Records for processing →
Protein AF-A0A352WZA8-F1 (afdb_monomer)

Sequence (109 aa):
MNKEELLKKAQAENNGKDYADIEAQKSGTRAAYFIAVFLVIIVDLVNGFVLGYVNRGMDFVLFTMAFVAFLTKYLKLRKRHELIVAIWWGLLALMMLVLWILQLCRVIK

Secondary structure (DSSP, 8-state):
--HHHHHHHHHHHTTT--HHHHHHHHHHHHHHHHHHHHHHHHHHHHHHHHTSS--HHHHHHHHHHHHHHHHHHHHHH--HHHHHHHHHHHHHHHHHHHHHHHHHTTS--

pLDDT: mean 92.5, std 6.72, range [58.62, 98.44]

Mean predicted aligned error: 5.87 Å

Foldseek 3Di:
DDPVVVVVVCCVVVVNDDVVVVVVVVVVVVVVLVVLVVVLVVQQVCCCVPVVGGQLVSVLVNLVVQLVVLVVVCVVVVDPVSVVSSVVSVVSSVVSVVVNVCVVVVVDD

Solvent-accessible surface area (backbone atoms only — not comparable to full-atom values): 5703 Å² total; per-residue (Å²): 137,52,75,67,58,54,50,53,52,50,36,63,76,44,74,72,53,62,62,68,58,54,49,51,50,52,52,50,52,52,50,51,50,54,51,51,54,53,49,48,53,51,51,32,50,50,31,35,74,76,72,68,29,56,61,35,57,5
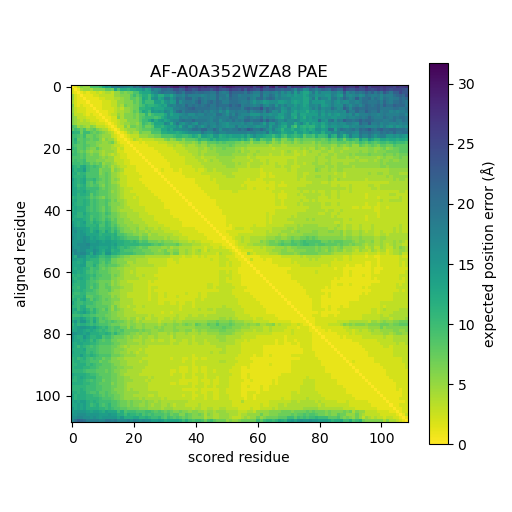8,54,17,54,54,28,42,52,52,15,51,53,28,41,53,48,18,74,74,68,69,44,67,68,35,43,54,54,13,50,52,28,43,53,51,15,54,51,23,44,53,52,26,51,35,37,76,71,62,77,43,107

Radius of gyration: 20.69 Å; Cα contacts (8 Å, |Δi|>4): 78; chains: 1; bounding box: 41×19×66 Å

Structure (mmCIF, N/CA/C/O backbone):
data_AF-A0A352WZA8-F1
#
_entry.id   AF-A0A352WZA8-F1
#
loop_
_atom_site.group_PDB
_atom_site.id
_atom_site.type_symbol
_atom_site.label_atom_id
_atom_site.label_alt_id
_atom_site.label_comp_id
_atom_site.label_asym_id
_atom_site.label_entity_id
_atom_site.label_seq_id
_atom_site.pdbx_PDB_ins_code
_atom_site.Cartn_x
_atom_site.Cartn_y
_atom_site.Cartn_z
_atom_site.occupancy
_atom_site.B_iso_or_equiv
_atom_site.auth_seq_id
_atom_site.auth_comp_id
_atom_site.auth_asym_id
_atom_site.auth_atom_id
_atom_site.pdbx_PDB_model_num
ATOM 1 N N . MET A 1 1 ? -14.222 6.960 45.957 1.00 58.62 1 MET A N 1
ATOM 2 C CA . MET A 1 1 ? -13.975 5.927 44.932 1.00 58.62 1 MET A CA 1
ATOM 3 C C . MET A 1 1 ? -12.486 5.654 44.913 1.00 58.62 1 MET A C 1
ATOM 5 O O . MET A 1 1 ? -11.720 6.586 44.682 1.00 58.62 1 MET A O 1
ATOM 9 N N . ASN A 1 2 ? -12.082 4.438 45.265 1.00 88.81 2 ASN A N 1
ATOM 10 C CA . ASN A 1 2 ? -10.668 4.068 45.352 1.00 88.81 2 ASN A CA 1
ATOM 11 C C . ASN A 1 2 ? -10.136 3.620 43.971 1.00 88.81 2 ASN A C 1
ATOM 13 O O . ASN A 1 2 ? -10.917 3.198 43.115 1.00 88.81 2 ASN A O 1
ATOM 17 N N . LYS A 1 3 ? -8.819 3.695 43.730 1.00 82.81 3 LYS A N 1
ATOM 18 C CA . LYS A 1 3 ? -8.198 3.351 42.427 1.00 82.81 3 LYS A CA 1
ATOM 19 C C . LYS A 1 3 ? -8.556 1.932 41.960 1.00 82.81 3 LYS A C 1
ATOM 21 O O . LYS A 1 3 ? -8.778 1.701 40.774 1.00 82.81 3 LYS A O 1
ATOM 26 N N . GLU A 1 4 ? -8.651 0.993 42.896 1.00 83.88 4 GLU A N 1
ATOM 27 C CA . GLU A 1 4 ? -9.020 -0.398 42.614 1.00 83.88 4 GLU A CA 1
ATOM 28 C C . GLU A 1 4 ? -10.490 -0.569 42.205 1.00 83.88 4 GLU A C 1
ATOM 30 O O . GLU A 1 4 ? -10.790 -1.386 41.337 1.00 83.88 4 GLU A O 1
ATOM 35 N N . GLU A 1 5 ? -11.410 0.217 42.774 1.00 81.38 5 GLU A N 1
ATOM 36 C CA . GLU A 1 5 ? -12.828 0.194 42.386 1.00 81.38 5 GLU A CA 1
ATOM 37 C C . GLU A 1 5 ? -13.020 0.739 40.968 1.00 81.38 5 GLU A C 1
ATOM 39 O O . GLU A 1 5 ? -13.782 0.175 40.184 1.00 81.38 5 GLU A O 1
ATOM 44 N N . LEU A 1 6 ? -12.280 1.799 40.622 1.00 81.44 6 LEU A N 1
ATOM 45 C CA . LEU A 1 6 ? -12.221 2.361 39
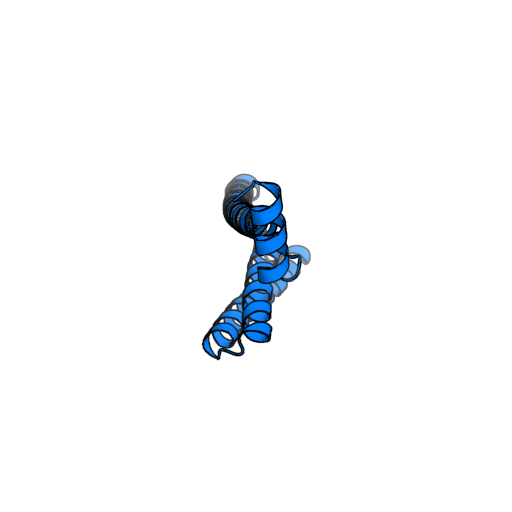.270 1.00 81.44 6 LEU A CA 1
ATOM 46 C C . LEU A 1 6 ? -11.747 1.326 38.243 1.00 81.44 6 LEU A C 1
ATOM 48 O O . LEU A 1 6 ? -12.391 1.151 37.210 1.00 81.44 6 LEU A O 1
ATOM 52 N N . LEU A 1 7 ? -10.652 0.618 38.538 1.00 78.75 7 LEU A N 1
ATOM 53 C CA . LEU A 1 7 ? -10.089 -0.402 37.647 1.00 78.75 7 LEU A CA 1
ATOM 54 C C . LEU A 1 7 ? -11.029 -1.597 37.462 1.00 78.75 7 LEU A C 1
ATOM 56 O O . LEU A 1 7 ? -11.237 -2.030 36.330 1.00 78.75 7 LEU A O 1
ATOM 60 N N . LYS A 1 8 ? -11.645 -2.100 38.540 1.00 82.00 8 LYS A N 1
ATOM 61 C CA . LYS A 1 8 ? -12.615 -3.207 38.454 1.00 82.00 8 LYS A CA 1
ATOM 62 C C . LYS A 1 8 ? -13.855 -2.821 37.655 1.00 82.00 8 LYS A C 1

Work order →
Filter the listing above, keeping only the lines with "backbone".

Response area →
Solvent-accessible surface area (backbone atoms only — not comparable to full-atom values): 5703 Å² total; per-residue (Å²): 137,52,75,67,58,54,50,53,52,50,36,63,76,44,74,72,53,62,62,68,58,54,49,51,50,52,52,50,52,52,50,51,50,54,51,51,54,53,49,48,53,51,51,32,50,50,31,35,74,76,72,68,29,56,61,35,57,5
Structure (mmCIF, N/CA/C/O backbone):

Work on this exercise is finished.